I recently installed the Sims 3, and all appeared to be fine. However, when i click on the shortcut icon, this error message pops up:
-----------------------------------------------------------------------
Sims3Launcher.exe - Application Error [x]

{x} The instruction at "0x7c918fea" referenced memory at 0x00000010". The memory could not be "written".

Click on OK to terminate the program
Click on CANCEL to debug the program

[ OK ] [ Cancel ]
-----------------------------------------------------------------------

No matter which one I click, nothing seems to happen.
My question is, how do I fix this error?


----------



## BG-0 (Jan 1, 1970)

Are you sure you meet the minimum system requirements for the game? Use http://www.systemrequirementslab.com/referrer/srtest to find out... Post both minimum and recommended results...


----------



## policeinabottle (Aug 2, 2009)

I think the problem might be bigger than that.
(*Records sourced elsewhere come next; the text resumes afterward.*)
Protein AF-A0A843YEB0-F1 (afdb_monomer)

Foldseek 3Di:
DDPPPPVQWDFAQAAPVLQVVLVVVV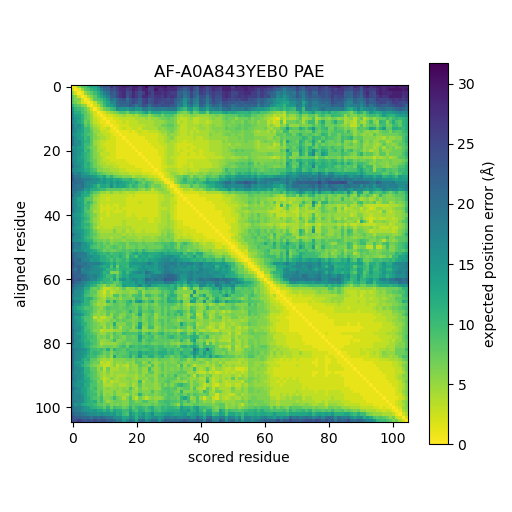VVVVDPDDSLRSLQVLLVVCLVVDQDQPDDDDRPHGTDTHGYDPVSLVSLVVVCVVVVHDSSSSSRSSSVVVVVVVVVD

Solvent-accessibl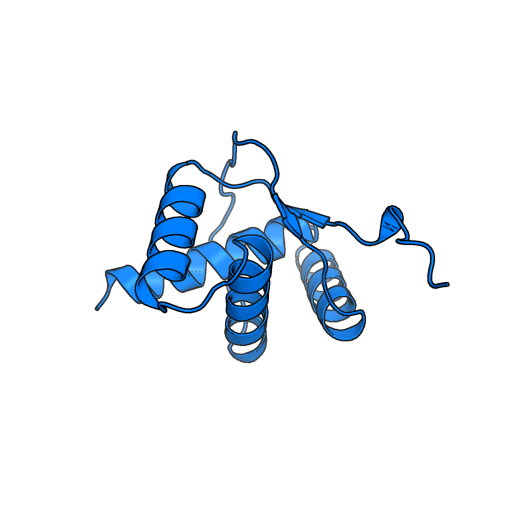e surface area (backbone atoms only — not comparable to full-atom values): 6209 Å² total; per-residue (Å²): 133,87,76,83,64,79,90,53,55,47,62,32,52,33,35,70,66,58,50,50,53,47,51,50,55,42,58,73,66,75,53,99,64,52,69,48,55,50,53,49,53,49,43,53,55,28,59,75,71,59,62,61,87,82,67,92,76,85,41,92,35,80,56,46,70,33,76,62,59,70,70,61,44,50,52,38,46,51,52,10,59,76,68,76,51,50,48,44,53,49,54,43,28,25,51,50,53,56,52,53,63,64,71,78,109

Secondary structure (DSSP, 8-state):
-----GGGEEEE---HHHHHHHHHHHHHT-S---HHHHHHHHHHHHHHH-----------SPPEEEE--HHHHHHHHHHHHHTTS-HHHHHHHHHHHHHHHHH--

Radius of gyration: 13.51 Å; Cα contacts (8 Å, |Δi|>4): 112; chains: 1; bounding box: 34×28×39 Å

pLDDT: mean 77.41, std 12.67, range [36.47, 91.56]

Sequence (105 aa):
MSRKDPRRRLMVPLTATQRHALREAVQRTGRRGSLADRLRQILVAELARGVADHGAVIAEGSGLPLQLPRPLRRQVEGLATAWGSSPAYVVQQALTQYLMDQTET

Structure (mmCIF, N/CA/C/O backbone):
data_AF-A0A843YEB0-F1
#
_entry.id   AF-A0A843YEB0-F1
#
loop_
_atom_site.group_PDB
_atom_site.id
_atom_site.type_symbol
_atom_site.label_atom_id
_atom_site.label_alt_id
_atom_site.label_comp_id
_atom_site.label_asym_id
_atom_site.label_entity_id
_atom_site.label_seq_id
_atom_site.pdbx_PDB_ins_code
_atom_site.Cartn_x
_atom_site.Cartn_y
_atom_site.Cartn_z
_atom_site.occupancy
_atom_site.B_iso_or_equiv
_atom_site.auth_seq_id
_atom_site.auth_comp_id
_atom_s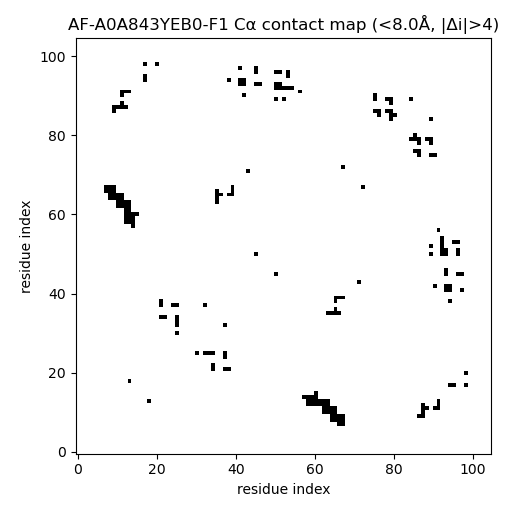ite.auth_asym_id
_atom_site.auth_atom_id
_atom_site.pdbx_PDB_model_num
ATOM 1 N N . MET A 1 1 ? 11.923 -9.009 26.429 1.00 36.47 1 MET A N 1
ATOM 2 C CA . MET A 1 1 ? 11.606 -7.648 25.932 1.00 36.47 1 MET A CA 1
ATOM 3 C C . MET A 1 1 ? 11.965 -7.564 24.450 1.00 36.47 1 MET A C 1
ATOM 5 O O . MET A 1 1 ? 13.138 -7.647 24.111 1.00 36.47 1 MET A O 1
ATOM 9 N N . SER A 1 2 ? 10.972 -7.510 23.555 1.00 41.12 2 SER A N 1
ATOM 10 C CA . SER A 1 2 ? 11.194 -7.593 22.102 1.00 41.12 2 SER A CA 1
ATOM 11 C C . SER A 1 2 ? 11.788 -6.283 21.573 1.00 41.12 2 SER A C 1
ATOM 13 O O . SER A 1 2 ? 11.096 -5.267 21.508 1.00 41.12 2 SER A O 1
ATOM 15 N N . ARG A 1 3 ? 13.080 -6.293 21.215 1.00 47.62 3 ARG A N 1
ATOM 16 C CA . ARG A 1 3 ? 13.762 -5.147 20.595 1.00 47.62 3 ARG A CA 1
ATOM 17 C C . ARG A 1 3 ? 13.057 -4.793 19.282 1.00 47.62 3 ARG A C 1
ATOM 19 O O . ARG A 1 3 ? 12.819 -5.649 18.432 1.00 47.62 3 ARG A O 1
ATOM 26 N N . LYS A 1 4 ? 12.678 -3.522 19.153 1.00 47.59 4 LYS A N 1
ATOM 27 C CA . LYS A 1 4 ? 12.002 -2.928 17.995 1.00 47.59 4 LYS A CA 1
ATOM 28 C C . LYS A 1 4 ? 13.007 -2.895 16.838 1.00 47.59 4 LYS A C 1
ATOM 30 O O . LYS A 1 4 ? 13.786 -1.959 16.730 1.00 47.59 4 LYS A O 1
ATOM 35 N N . ASP A 1 5 ? 13.040 -3.962 16.046 1.00 49.59 5 ASP A N 1
ATOM 36 C CA . ASP A 1 5 ? 14.006 -4.160 14.964 1.00 49.59 5 ASP A CA 1
ATOM 37 C C . ASP A 1 5 ? 13.874 -3.042 13.901 1.00 49.59 5 ASP A C 1
ATOM 39 O O . ASP A 1 5 ? 12.829 -2.945 13.241 1.00 49.59 5 ASP A O 1
ATOM 43 N N . PRO A 1 6 ? 14.877 -2.157 13.743 1.00 51.00 6 PRO A N 1
ATOM 44 C CA . PRO A 1 6 ? 14.793 -1.005 12.844 1.00 51.00 6 PRO A CA 1
ATOM 45 C C . PRO A 1 6 ? 14.731 -1.408 11.361 1.00 51.00 6 PRO A C 1
ATOM 47 O O . PRO A 1 6 ? 14.266 -0.620 10.543 1.00 51.00 6 PRO A O 1
ATOM 50 N N . ARG A 1 7 ? 15.084 -2.657 11.012 1.00 52.28 7 ARG A N 1
ATOM 51 C CA . ARG A 1 7 ? 15.047 -3.199 9.637 1.00 52.28 7 ARG A CA 1
ATOM 52 C C . ARG A 1 7 ? 13.649 -3.635 9.157 1.00 52.28 7 ARG A C 1
ATOM 54 O O . ARG A 1 7 ? 13.505 -4.218 8.082 1.00 52.28 7 ARG A O 1
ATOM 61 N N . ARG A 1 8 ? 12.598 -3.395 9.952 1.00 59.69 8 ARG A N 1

When trying to download/install the 'system requirements lab' test, an error message would flash quickly before switching to "now downloading", after which nothing happened.

After trying a few other things, I don't think I can install anything, including the new Adobe Flash Player.

I ran Malwarebytes', but it didn't catch anything but a Trojan.Vundo.


----------



## policeinabottle (Aug 2, 2009)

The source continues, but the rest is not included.